Under the Geneva Conventions and customary international humanitarian law, warring parties must distinguish between combatants and civilians, ensure that anticipated military advantage is not outweighed by expected civilian harm, and take precautions to minimize civilian casualties, including giving advance warning where possible. Attacks on medical personnel and first responders are specifically prohibited.

“The pattern of strikes that hit first and then hit again when rescuers arrive is extremely troubling and may amount to war crimes,” said one legal researcher with an international human rights group, speaking on condition of anonymity because their organization had not yet published its findings on Lebanon. “When that happens at a site where displaced families are sleeping outdoors, the legal and moral questions become even more acute.”

Israel has long accused Hezbollah of embedding its fighters and weapons in residential areas, saying this makes civilian casualties difficult to avoid. Hezbollah says it has the right to resist Israeli attacks and argues that Israeli forces routinely strike civilian targets under the pretext of hitting militants.

Political fallout and failed diplomacy

The Ramlet al-Baida strike also deepened Lebanon’s political and sectarian strains. The area, a mixed Sunni-Christian neighborhood on the city’s western edge, is not a traditional Hezbollah stronghold. Hitting it shattered the assumption among many Beirut residents that the war would remain confined to the southern suburbs and border regions.
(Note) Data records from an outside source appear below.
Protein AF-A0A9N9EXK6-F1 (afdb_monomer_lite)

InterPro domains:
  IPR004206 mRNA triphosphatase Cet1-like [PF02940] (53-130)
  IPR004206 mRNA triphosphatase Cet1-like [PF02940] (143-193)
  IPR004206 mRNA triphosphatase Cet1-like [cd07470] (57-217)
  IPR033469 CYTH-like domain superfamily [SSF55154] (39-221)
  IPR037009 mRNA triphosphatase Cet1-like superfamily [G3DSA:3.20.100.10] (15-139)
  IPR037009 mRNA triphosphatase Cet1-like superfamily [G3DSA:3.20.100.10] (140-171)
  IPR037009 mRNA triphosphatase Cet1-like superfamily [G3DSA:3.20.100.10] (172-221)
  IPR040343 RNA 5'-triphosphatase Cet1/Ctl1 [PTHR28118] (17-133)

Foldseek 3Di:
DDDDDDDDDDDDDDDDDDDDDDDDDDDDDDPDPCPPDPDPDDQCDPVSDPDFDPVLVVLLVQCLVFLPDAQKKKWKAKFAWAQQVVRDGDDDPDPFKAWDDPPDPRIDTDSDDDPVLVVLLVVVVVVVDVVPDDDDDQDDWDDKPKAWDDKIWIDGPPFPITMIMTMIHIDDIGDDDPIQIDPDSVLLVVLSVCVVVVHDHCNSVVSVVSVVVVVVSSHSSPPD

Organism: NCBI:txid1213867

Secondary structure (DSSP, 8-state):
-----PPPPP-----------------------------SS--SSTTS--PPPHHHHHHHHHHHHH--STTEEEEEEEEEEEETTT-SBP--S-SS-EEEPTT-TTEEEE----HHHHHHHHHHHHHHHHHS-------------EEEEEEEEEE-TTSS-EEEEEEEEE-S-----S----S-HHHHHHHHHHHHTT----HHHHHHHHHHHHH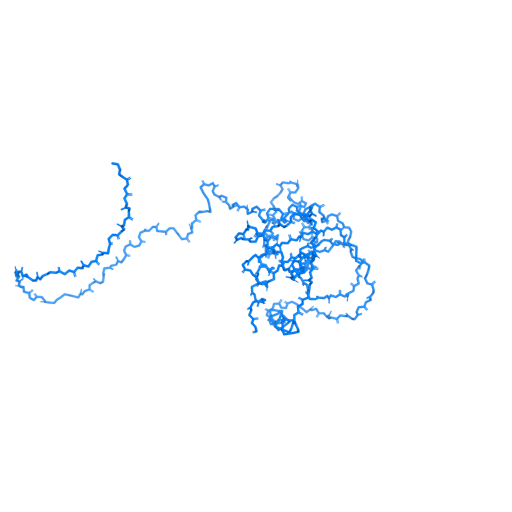HHHHHTT--

Sequence (224 aa):
MSTNGKRPRYEEDSDETEASTPSSNGSLRQPQSNSQGLPSRLEPTIFGIFPTSDFTKQVGDFLYQNIDREYVEIEAKLGRLIDTRTKERIQLDVACETIVSPQRRNLKFESNMTEAQHKHFNEILNSRVVATKPPYQIVNGGIVEKVRIAVLNVHSPNTYLDYRITVNSEKPDLSHELELEFINPQILIEEKNKLTQQQRNRYVNIVENFINNIRCLAKEAQIP

pLDDT: mean 74.63, std 21.9, range [29.75, 97.19]

Structure (mmCIF, N/CA/C/O backbone):
data_AF-A0A9N9EXK6-F1
#
_entry.id   AF-A0A9N9EXK6-F1
#
loop_
_atom_site.group_PDB
_atom_site.id
_atom_site.type_symbol
_atom_site.label_atom_id
_atom_site.label_alt_id
_atom_site.label_comp_id
_atom_site.label_asym_id
_atom_site.label_entity_id
_atom_site.label_seq_id
_atom_site.pdbx_PDB_ins_code
_atom_site.Cartn_x
_atom_site.Cartn_y
_atom_site.Cartn_z
_atom_site.occupancy
_atom_site.B_iso_or_equiv
_atom_site.auth_seq_id
_atom_site.auth_comp_id
_atom_site.auth_asym_id
_atom_site.auth_atom_id
_atom_site.pdbx_PDB_model_num
ATOM 1 N N . MET A 1 1 ? -29.096 -41.090 -20.599 1.00 39.66 1 MET A N 1
ATOM 2 C CA . MET A 1 1 ? -28.442 -40.111 -19.706 1.00 39.66 1 MET A CA 1
ATOM 3 C C . MET A 1 1 ? -27.367 -39.431 -20.548 1.00 39.66 1 MET A C 1
ATOM 5 O O . MET A 1 1 ? -26.454 -40.123 -20.963 1.00 39.66 1 MET A O 1
ATOM 9 N N . SER A 1 2 ? -27.636 -38.280 -21.168 1.00 36.41 2 SER A N 1
ATOM 10 C CA . SER A 1 2 ? -27.681 -36.912 -20.597 1.00 36.41 2 SER A CA 1
ATOM 11 C C . SER A 1 2 ? -26.298 -36.250 -20.612 1.00 36.41 2 SER A C 1
ATOM 13 O O . SER A 1 2 ? -25.358 -36.854 -20.119 1.00 36.41 2 SER A O 1
ATOM 15 N N . THR A 1 3 ? -26.086 -35.030 -21.116 1.00 35.34 3 THR A N 1
ATOM 16 C CA . THR A 1 3 ? -26.903 -34.131 -21.973 1.00 35.34 3 THR A CA 1
ATOM 17 C C . THR A 1 3 ? -25.932 -33.109 -22.583 1.00 35.34 3 THR A C 1
ATOM 19 O O . THR A 1 3 ? -25.221 -32.456 -21.825 1.00 35.34 3 THR A O 1
ATOM 22 N N . ASN A 1 4 ? -25.882 -32.939 -23.910 1.00 31.09 4 ASN A N 1
ATOM 23 C CA . ASN A 1 4 ? -24.923 -32.023 -24.551 1.00 31.09 4 ASN A CA 1
ATOM 24 C C . ASN A 1 4 ? -25.583 -30.678 -24.919 1.00 31.09 4 ASN A C 1
ATOM 26 O O . ASN A 1 4 ? -26.328 -30.586 -25.893 1.00 31.09 4 ASN A O 1
ATOM 30 N N . GLY A 1 5 ? -25.342 -29.645 -24.108 1.00 34.59 5 GLY A N 1
ATOM 31 C CA . GLY A 1 5 ? -26.063 -28.368 -24.149 1.00 34.59 5 GLY A CA 1
ATOM 32 C C . GLY A 1 5 ? -25.584 -27.373 -25.210 1.00 34.59 5 GLY A C 1
ATOM 33 O O . GLY A 1 5 ? -25.056 -26.318 -24.861 1.00 34.59 5 GLY A O 1
ATOM 34 N N . LYS A 1 6 ? -25.815 -27.650 -26.500 1.00 36.31 6 LYS A N 1
ATOM 35 C CA . LYS A 1 6 ? -25.727 -26.609 -27.542 1.00 36.31 6 LYS A CA 1
ATOM 36 C C . LYS A 1 6 ? -26.955 -25.693 -27.469 1.00 36.31 6 LYS A C 1
ATOM 38 O O . LYS A 1 6 ? -28.078 -26.161 -27.622 1.00 36.31 6 LYS A O 1
ATOM 43 N N . ARG A 1 7 ? -26.744 -24.386 -27.268 1.00 35.72 7 ARG A N 1
ATOM 44 C CA . ARG A 1 7 ? -27.803 -23.371 -27.416 1.00 35.72 7 ARG A CA 1
ATOM 45 C C . ARG A 1 7 ? -28.151 -23.224 -28.908 1.00 35.72 7 ARG A C 1
ATOM 47 O O . ARG A 1 7 ? -27.215 -23.060 -29.692 1.00 35.72 7 ARG A O 1
ATOM 54 N N . PRO A 1 8 ? -29.431 -23.273 -29.317 1.00 35.03 8 PRO A N 1
ATOM 55 C CA . PRO A 1 8 ? -29.805 -23.012 -30.701 1.00 35.03 8 PRO A CA 1
ATOM 56 C C . PRO A 1 8 ? -29.654 -21.522 -31.040 1.00 35.03 8 PRO A C 1
ATOM 58 O O . PRO A 1 8 ? -29.912 -20.650 -30.208 1.00 35.03 8 PRO A O 1
ATOM 61 N N . ARG A 1 9 ? -29.248 -21.246 -32.282 1.00 34.06 9 ARG A N 1
ATOM 62 C CA . ARG A 1 9 ? -29.485 -19.963 -32.952 1.00 34.06 9 ARG A CA 1
ATOM 63 C C . ARG A 1 9 ? -30.963 -19.938 -33.354 1.00 34.06 9 ARG A C 1
ATOM 65 O O . ARG A 1 9 ? -31.450 -20.950 -33.851 1.00 34.06 9 ARG A O 1
ATOM 72 N N . TYR A 1 10 ? -31.640 -18.808 -33.173 1.00 31.77 10 TYR A N 1
ATOM 73 C CA . TYR A 1 10 ? -32.921 -18.567 -33.833 1.00 31.77 10 TYR A CA 1
ATOM 74 C C . TYR A 1 10 ? -32.662 -17.891 -35.179 1.00 31.77 10 TYR A C 1
ATOM 76 O O . TYR A 1 10 ? -32.053 -16.824 -35.238 1.00 31.77 10 TYR A O 1
ATOM 84 N N . GLU A 1 11 ? -33.080 -18.570 -36.238 1.00 32.12 11 GLU A N 1
ATOM 85 C CA . GLU A 1 11 ? -33.328 -18.016 -37.565 1.00 32.12 11 GLU A CA 1
ATOM 86 C C . GLU A 1 11 ? -34.859 -18.010 -37.700 1.00 32.12 11 GLU A C 1
ATOM 88 O O . GLU A 1 11 ? -35.496 -19.022 -37.399 1.00 32.12 11 GLU A O 1
ATOM 93 N N . GLU A 1 12 ? -35.450 -16.868 -38.050 1.00 29.75 12 GLU A N 1
ATOM 94 C CA . GLU A 1 12 ? -36.888 -16.735 -38.314 1.00 29.75 12 GLU A CA 1
ATOM 95 C C . GLU A 1 12 ? -37.082 -16.585 -39.823 1.00 29.75 12 GLU A C 1
ATOM 97 O O . GLU A 1 12 ? -36.531 -15.659 -40.415 1.00 29.75 12 GLU A O 1
ATOM 102 N N . ASP A 1 13 ? -37.837 -17.503 -40.431 1.00 30.45 13 ASP A N 1
ATOM 103 C CA . ASP A 1 13 ? -38.216 -17.453 -41.847 1.00 30.45 13 ASP A CA 1
ATOM 104 C C . ASP A 1 13 ? -39.480 -18.305 -42.092 1.00 30.45 13 ASP A C 1
ATOM 106 O O . ASP A 1 13 ? -39.489 -19.495 -41.762 1.00 30.45 13 ASP A O 1
ATOM 110 N N . SER A 1 14 ? -40.570 -17.692 -42.575 1.00 31.98 14 SER A N 1
ATOM 111 C CA . SER A 1 14 ? -41.680 -18.295 -43.358 1.00 31.98 14 SER A CA 1
ATOM 112 C C . SER A 1 14 ? -42.844 -17.306 -43.579 1.00 31.98 14 SER A C 1
ATOM 114 O O . SER A 1 14 ? -43.110 -16.436 -42.751 1.00 31.98 14 SER A O 1
ATOM 116 N N . ASP A 1 15 ? -43.516 -17.461 -44.724 1.00 30.33 15 ASP A N 1
ATOM 117 C CA . ASP A 1 15 ? -44.323 -16.441 -45.413 1.00 30.33 15 ASP A CA 1
ATOM 118 C C . ASP A 1 15 ? -45.776 -16.169 -44.938 1.00 30.33 15 ASP A C 1
ATOM 120 O O . ASP A 1 15 ? -46.377 -16.863 -44.118 1.00 30.33 15 ASP A O 1
ATOM 124 N N . GLU A 1 16 ? -46.317 -15.117 -45.565 1.00 34.56 16 GLU A N 1
ATOM 125 C CA . GLU A 1 16 ? -47.667 -14.525 -45.587 1.00 34.56 16 GLU A CA 1
ATOM 126 C C . GLU A 1 16 ? -48.847 -15.522 -45.725 1.00 34.56 16 GLU A C 1
ATOM 128 O O . GLU A 1 16 ? -48.760 -16.544 -46.405 1.00 34.56 16 GLU A O 1
ATOM 133 N N . THR A 1 17 ? -50.021 -15.280 -45.116 1.00 33.25 17 THR A N 1
ATOM 134 C CA . THR A 1 17 ? -51.223 -14.564 -45.660 1.00 33.25 17 THR A CA 1
ATOM 135 C C . THR A 1 17 ? -52.423 -14.874 -44.718 1.00 33.25 17 THR A C 1
ATOM 137 O O . THR A 1 17 ? -52.306 -15.794 -43.912 1.00 33.25 17 THR A O 1
ATOM 140 N N . GLU A 1 18 ? -53.633 -14.285 -44.691 1.00 36.28 18 GLU A N 1
ATOM 141 C CA . GLU A 1 18 ? -54.340 -13.042 -45.118 1.00 36.28 18 GLU A CA 1
ATOM 142 C C . GLU A 1 18 ? -55.655 -13.006 -44.261 1.00 36.28 18 GLU A C 1
ATOM 144 O O . GLU A 1 18 ? -55.993 -14.021 -43.653 1.00 36.28 18 GLU A O 1
ATOM 149 N N . ALA A 1 19 ? -56.514 -11.984 -44.108 1.00 32.00 19 ALA A N 1
ATOM 150 C CA . ALA A 1 19 ? -56.601 -10.548 -44.438 1.00 32.00 19 ALA A CA 1
ATOM 151 C C . ALA A 1 19 ? -57.501 -9.889 -43.342 1.00 32.00 19 ALA A C 1
ATOM 153 O O . ALA A 1 19 ? -58.117 -10.594 -42.544 1.00 32.00 19 ALA A O 1
ATOM 154 N N . SER A 1 20 ? -57.688 -8.575 -43.180 1.00 32.69 20 SER A N 1
ATOM 155 C CA . SER A 1 20 ? -58.366 -7.602 -44.066 1.00 32.69 20 SER A CA 1
ATOM 156 C C . SER A 1 20 ? -58.499 -6.255 -43.303 1.00 32.69 20 SER A C 1
ATOM 158 O O . SER A 1 20 ? -58.281 -6.219 -42.091 1.00 32.69 20 SER A O 1
ATOM 160 N N . THR A 1 21 ? -58.810 -5.133 -43.970 1.00 37.31 21 THR A N 1
ATOM 161 C CA . THR A 1 21 ? -58.682 -3.761 -43.401 1.00 37.31 21 THR A CA 1
ATOM 162 C C . THR A 1 21 ? -60.024 -3.058 -43.109 1.00 37.31 21 THR A C 1
ATOM 164 O O . THR A 1 21 ? -61.068 -3.508 -43.588 1.00 37.31 21 THR A O 1
ATOM 167 N N . PRO A 1 22 ? -60.035 -1.968 -42.300 1.00 37.91 22 PRO A N 1
ATOM 168 C CA . PRO A 1 22 ? -59.969 -0.622 -42.908 1.00 37.91 22 PRO A CA 1
ATOM 169 C C . PRO A 1 22 ? -59.203 0.479 -42.114 1.00 37.91 22 PRO A C 1
ATOM 171 O O . PRO A 1 22 ? -58.836 0.316 -40.955 1.00 37.91 22 PRO A O 1
ATOM 174 N N . SER A 1 23 ? -59.006 1.628 -42.787 1.00 34.28 23 SER A N 1
ATOM 175 C CA . SER A 1 23 ? -58.491 2.948 -42.330 1.00 34.28 23 SER A CA 1
ATOM 176 C C . SER A 1 23 ? -58.807 3.363 -40.877 1.00 34.28 23 SER A C 1
ATOM 178 O O . SER A 1 23 ? -59.920 3.158 -40.411 1.00 34.28 23 SER A O 1
ATOM 180 N N . SER A 1 24 ? -57.863 3.911 -40.092 1.00 34.50 24 SER A N 1
ATOM 181 C CA . SER A 1 24 ? -57.179 5.235 -40.185 1.00 34.50 24 SER A CA 1
ATOM 182 C C . SER A 1 24 ? -58.086 6.443 -39.838 1.00 34.50 24 SER A C 1
ATOM 184 O O . SER A 1 24 ? -59.233 6.486 -40.262 1.00 34.50 24 SER A O 1
ATOM 186 N N . ASN A 1 25 ? -57.685 7.456 -39.052 1.00 34.94 25 ASN A N 1
ATOM 187 C CA . ASN A 1 25 ? -56.401 7.775 -38.402 1.00 34.94 25 ASN A CA 1
ATOM 188 C C . ASN A 1 25 ? -56.586 8.051 -36.896 1.00 34.94 25 ASN A C 1
ATOM 190 O O . ASN A 1 25 ? -57.500 8.776 -36.510 1.00 34.94 25 ASN A O 1
ATOM 194 N N . GLY A 1 26 ? -55.668 7.563 -36.056 1.00 37.09 26 GLY A N 1
ATOM 195 C CA . GLY A 1 26 ? -55.607 7.890 -34.627 1.00 37.09 26 GLY A CA 1
ATOM 196 C C . GLY A 1 26 ? -54.172 8.177 -34.191 1.00 37.09 26 GLY A C 1
ATOM 197 O O . GLY A 1 26 ? -53.266 7.411 -34.512 1.00 37.09 26 GLY A O 1
ATOM 198 N N . SER A 1 27 ? -53.951 9.284 -33.476 1.00 39.91 27 SER A N 1
ATOM 199 C CA . SER A 1 27 ? -52.613 9.685 -33.025 1.00 39.91 27 SER A CA 1
ATOM 200 C C . SER A 1 27 ? -52.000 8.630 -32.106 1.00 39.91 27 SER A C 1
ATOM 202 O O . SER A 1 27 ? -52.525 8.362 -31.024 1.00 39.91 27 SER A O 1
ATOM 204 N N . LEU A 1 28 ? -50.865 8.064 -32.522 1.00 36.91 28 LEU A N 1
ATOM 205 C CA . LEU A 1 28 ? -50.119 7.065 -31.761 1.00 36.91 28 LEU A CA 1
ATOM 206 C C . LEU A 1 28 ? -49.651 7.643 -30.418 1.00 36.91 28 LEU A C 1
ATOM 208 O O . LEU A 1 28 ? -48.613 8.302 -30.329 1.00 36.91 28 LEU A O 1
ATOM 212 N N . ARG A 1 29 ? -50.388 7.340 -29.342 1.00 48.34 29 ARG A N 1
ATOM 213 C CA . ARG A 1 29 ? -49.813 7.345 -27.995 1.00 48.34 29 ARG A CA 1
ATOM 214 C C . ARG A 1 29 ? -48.663 6.343 -27.998 1.00 48.34 29 ARG A C 1
ATOM 216 O O . ARG A 1 29 ? -48.899 5.146 -28.142 1.00 48.34 29 ARG A O 1
ATOM 223 N N . GLN A 1 30 ? -47.437 6.828 -27.813 1.00 50.47 30 GLN A N 1
ATOM 224 C CA . GLN A 1 30 ? -46.315 5.952 -27.488 1.00 50.47 30 GLN A CA 1
ATOM 225 C C . GLN A 1 30 ? -46.691 5.104 -26.261 1.00 50.47 30 GLN A C 1
ATOM 227 O O . GLN A 1 30 ? -47.281 5.647 -25.317 1.00 50.47 30 GLN A O 1
ATOM 232 N N . PRO A 1 31 ? -46.369 3.798 -26.238 1.00 42.12 31 PRO A N 1
ATOM 233 C CA . PRO A 1 31 ? -46.535 3.004 -25.034 1.00 42.12 31 PRO A CA 1
ATOM 234 C C . PRO A 1 31 ? -45.623 3.594 -23.959 1.00 42.12 31 PRO A C 1
ATOM 236 O O . PRO A 1 31 ? -44.400 3.556 -24.086 1.00 42.12 31 PRO A O 1
ATOM 239 N N . GLN A 1 32 ? -46.211 4.171 -22.907 1.00 51.91 32 GLN A N 1
ATOM 240 C CA . GLN A 1 32 ? -45.433 4.608 -21.754 1.00 51.91 32 GLN A CA 1
ATOM 241 C C . GLN A 1 32 ? -44.774 3.368 -21.154 1.00 51.91 32 GLN A C 1
ATOM 243 O O . GLN A 1 32 ? -45.465 2.473 -20.661 1.00 51.91 32 GLN A O 1
ATOM 248 N N . SER A 1 33 ? -43.444 3.301 -21.227 1.00 54.22 33 SER A N 1
ATOM 249 C CA . SER A 1 33 ? -42.661 2.246 -20.597 1.00 54.22 33 SER A CA 1
ATOM 250 C C . SER A 1 33 ? -42.949 2.277 -19.100 1.00 54.22 33 SER A C 1
ATOM 252 O O . SER A 1 33 ? -42.541 3.192 -18.388 1.00 54.22 33 SER A O 1
ATOM 254 N N . ASN A 1 34 ? -43.722 1.299 -18.627 1.00 50.12 34 ASN A N 1
ATOM 255 C CA . ASN A 1 34 ? -44.224 1.267 -17.259 1.00 50.12 34 ASN A CA 1
ATOM 256 C C . ASN A 1 34 ? -43.098 0.819 -16.313 1.00 50.12 34 ASN A C 1
ATOM 258 O O . ASN A 1 34 ? -43.078 -0.318 -15.844 1.00 50.12 34 ASN A O 1
ATOM 262 N N . SER A 1 35 ? -42.123 1.706 -16.090 1.00 60.47 35 SER A N 1
ATOM 263 C CA . SER A 1 35 ? -40.927 1.509 -15.266 1.00 60.47 35 SER A CA 1
ATOM 264 C C . SER A 1 35 ? -41.280 1.511 -13.775 1.00 60.47 35 SER A C 1
ATOM 266 O O . SER A 1 35 ? -40.868 2.383 -13.008 1.00 60.47 35 SER A O 1
ATOM 268 N N . GLN A 1 36 ? -42.098 0.539 -13.379 1.00 59.84 36 GLN A N 1
ATOM 269 C CA . GLN A 1 36 ? -42.549 0.317 -12.014 1.00 59.84 36 GLN A CA 1
ATOM 270 C C . GLN A 1 36 ? -41.371 -0.089 -11.121 1.00 59.84 36 GLN A C 1
ATOM 272 O O . GLN A 1 36 ? -40.840 -1.190 -11.234 1.00 59.84 36 GLN A O 1
ATOM 277 N N . GLY A 1 37 ? -41.012 0.785 -10.182 1.00 64.06 37 GLY A N 1
ATOM 278 C CA . GLY A 1 37 ? -40.502 0.350 -8.882 1.00 64.06 37 GLY A CA 1
ATOM 279 C C . GLY A 1 37 ? -39.064 -0.167 -8.788 1.00 64.06 37 GLY A C 1
ATOM 280 O O . GLY A 1 37 ? -38.748 -0.782 -7.774 1.00 64.06 37 GLY A O 1
ATOM 281 N N . LEU A 1 38 ? -38.169 0.099 -9.749 1.00 66.94 38 LEU A N 1
ATOM 282 C CA . LEU A 1 38 ? -36.733 -0.017 -9.449 1.00 66.94 38 LEU A CA 1
ATOM 283 C C . LEU A 1 38 ? -36.362 1.047 -8.395 1.00 66.94 38 LEU A C 1
ATOM 285 O O . LEU A 1 38 ? -36.593 2.235 -8.641 1.00 66.94 38 LEU A O 1
ATOM 289 N N . PRO A 1 39 ? -35.818 0.667 -7.222 1.00 73.06 39 PRO A N 1
ATOM 290 C CA . PRO A 1 39 ? -35.504 1.626 -6.173 1.00 73.06 39 PRO A CA 1
ATOM 291 C C . PRO A 1 39 ? -34.347 2.532 -6.605 1.00 73.06 39 PRO A C 1
ATOM 293 O O . PRO A 1 39 ? -33.365 2.078 -7.190 1.00 73.06 39 PRO A O 1
ATOM 296 N N . SER A 1 40 ? -34.428 3.821 -6.262 1.00 80.88 40 SER A N 1
ATOM 297 C CA . SER A 1 40 ? -33.415 4.835 -6.609 1.00 80.88 40 SER A CA 1
ATOM 298 C C . SER A 1 40 ? -32.040 4.597 -5.970 1.00 80.88 40 SER A C 1
ATOM 300 O O . SER A 1 40 ? -31.062 5.251 -6.332 1.00 80.88 40 SER A O 1
ATOM 302 N N . ARG A 1 41 ? -31.954 3.655 -5.026 1.00 78.94 41 ARG A N 1
ATOM 303 C CA . ARG A 1 41 ? -30.724 3.154 -4.422 1.00 78.94 41 ARG A CA 1
ATOM 304 C C . ARG A 1 41 ? -30.909 1.676 -4.080 1.00 78.94 41 ARG A C 1
ATOM 306 O O . ARG A 1 41 ? -31.903 1.319 -3.455 1.00 78.94 41 ARG A O 1
ATOM 313 N N . LEU A 1 42 ? -29.946 0.839 -4.458 1.00 82.44 42 LEU A N 1
ATOM 314 C CA . LEU A 1 42 ? -29.886 -0.555 -4.015 1.00 82.44 42 LEU A CA 1
ATOM 315 C C . LEU A 1 42 ? -29.398 -0.627 -2.561 1.00 82.44 42 LEU A C 1
ATOM 317 O O . LEU A 1 42 ? -28.533 0.154 -2.150 1.00 82.44 42 LEU A O 1
ATOM 321 N N . GLU A 1 43 ? -29.928 -1.578 -1.794 1.00 80.44 43 GLU A N 1
ATOM 322 C CA . GLU A 1 43 ? -29.366 -1.938 -0.490 1.00 80.44 43 GLU A CA 1
ATOM 323 C C . GLU A 1 43 ? -27.981 -2.589 -0.670 1.00 80.44 43 GLU A C 1
ATOM 325 O O . GLU A 1 43 ? -27.760 -3.288 -1.662 1.00 80.44 43 GLU A O 1
ATOM 330 N N . PRO A 1 44 ? -27.024 -2.368 0.250 1.00 81.56 44 PRO A N 1
ATOM 331 C CA . PRO A 1 44 ? -25.644 -2.820 0.059 1.00 81.56 44 PRO A CA 1
ATOM 332 C C . PRO A 1 44 ? -25.480 -4.338 0.189 1.00 81.56 44 PRO A C 1
ATOM 334 O O . PRO A 1 44 ? -24.692 -4.944 -0.531 1.00 81.56 44 PRO A O 1
ATOM 337 N N . THR A 1 45 ? -26.225 -4.944 1.113 1.00 88.62 45 THR A N 1
ATOM 338 C CA . THR A 1 45 ? -26.346 -6.387 1.344 1.00 88.62 45 THR A CA 1
ATOM 339 C C . THR A 1 45 ? -27.689 -6.663 2.015 1.00 88.62 45 THR A C 1
ATOM 341 O O . THR A 1 45 ? -28.300 -5.754 2.576 1.00 88.62 45 THR A O 1
ATOM 344 N N . ILE A 1 46 ? -28.080 -7.940 2.076 1.00 89.69 46 ILE A N 1
ATOM 345 C CA . ILE A 1 46 ? -29.230 -8.445 2.853 1.00 89.69 46 ILE A CA 1
ATOM 346 C C . ILE A 1 46 ? -29.178 -8.134 4.366 1.00 89.69 46 ILE A C 1
ATOM 348 O O . ILE A 1 46 ? -30.137 -8.411 5.078 1.00 89.69 46 ILE A O 1
ATOM 352 N N . PHE A 1 47 ? -28.065 -7.588 4.868 1.00 88.62 47 PHE A N 1
ATOM 353 C CA . PHE A 1 47 ? -27.876 -7.186 6.265 1.00 88.62 47 PHE A CA 1
ATOM 354 C C . PHE A 1 47 ? -27.803 -5.656 6.443 1.00 88.62 47 PHE A C 1
ATOM 356 O O . PHE A 1 47 ? -27.488 -5.182 7.532 1.00 88.62 47 PHE A O 1
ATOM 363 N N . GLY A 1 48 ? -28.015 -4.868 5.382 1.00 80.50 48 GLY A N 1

French President Emmanuel Macron called Israeli strikes in densely populated parts of Lebanon “unacceptable” and urged a return to the framework of U.N. Security Council Resolution 1701, which ended the 2006 war and called for the withdrawal of Israeli forces behind the border and the disarmament of non-state militias south of the Litani. Israel says Hezbollah never complied with that resolution and argues that its current operations are a defensive response to renewed rocket fire.

Diplomatic efforts so far have failed to halt the fighting. Reports in Western media have indicated that Israeli officials are weighing an expansion of ground operations to seize more territory inside Lebanon, while Hezbollah leaders say they will not accept any settlement that leaves Israeli troops on Lebanese soil.

“No safe place”

At Ramlet al-Baida, the tents that survived the March 12 strike began to thin out in the days that followed. Some families moved deeper into the city, looking for space in schools or unfinished buildings. Others tried to leave the country altogether.

Baloud said his family packed up what they could salvage and left the beach the next morning. He did not know where they would go next.

“In 2006 we ran, in 2024 we ran, and now again,” he said. “We thought the sea would protect us. Now we understand there is no safe place.”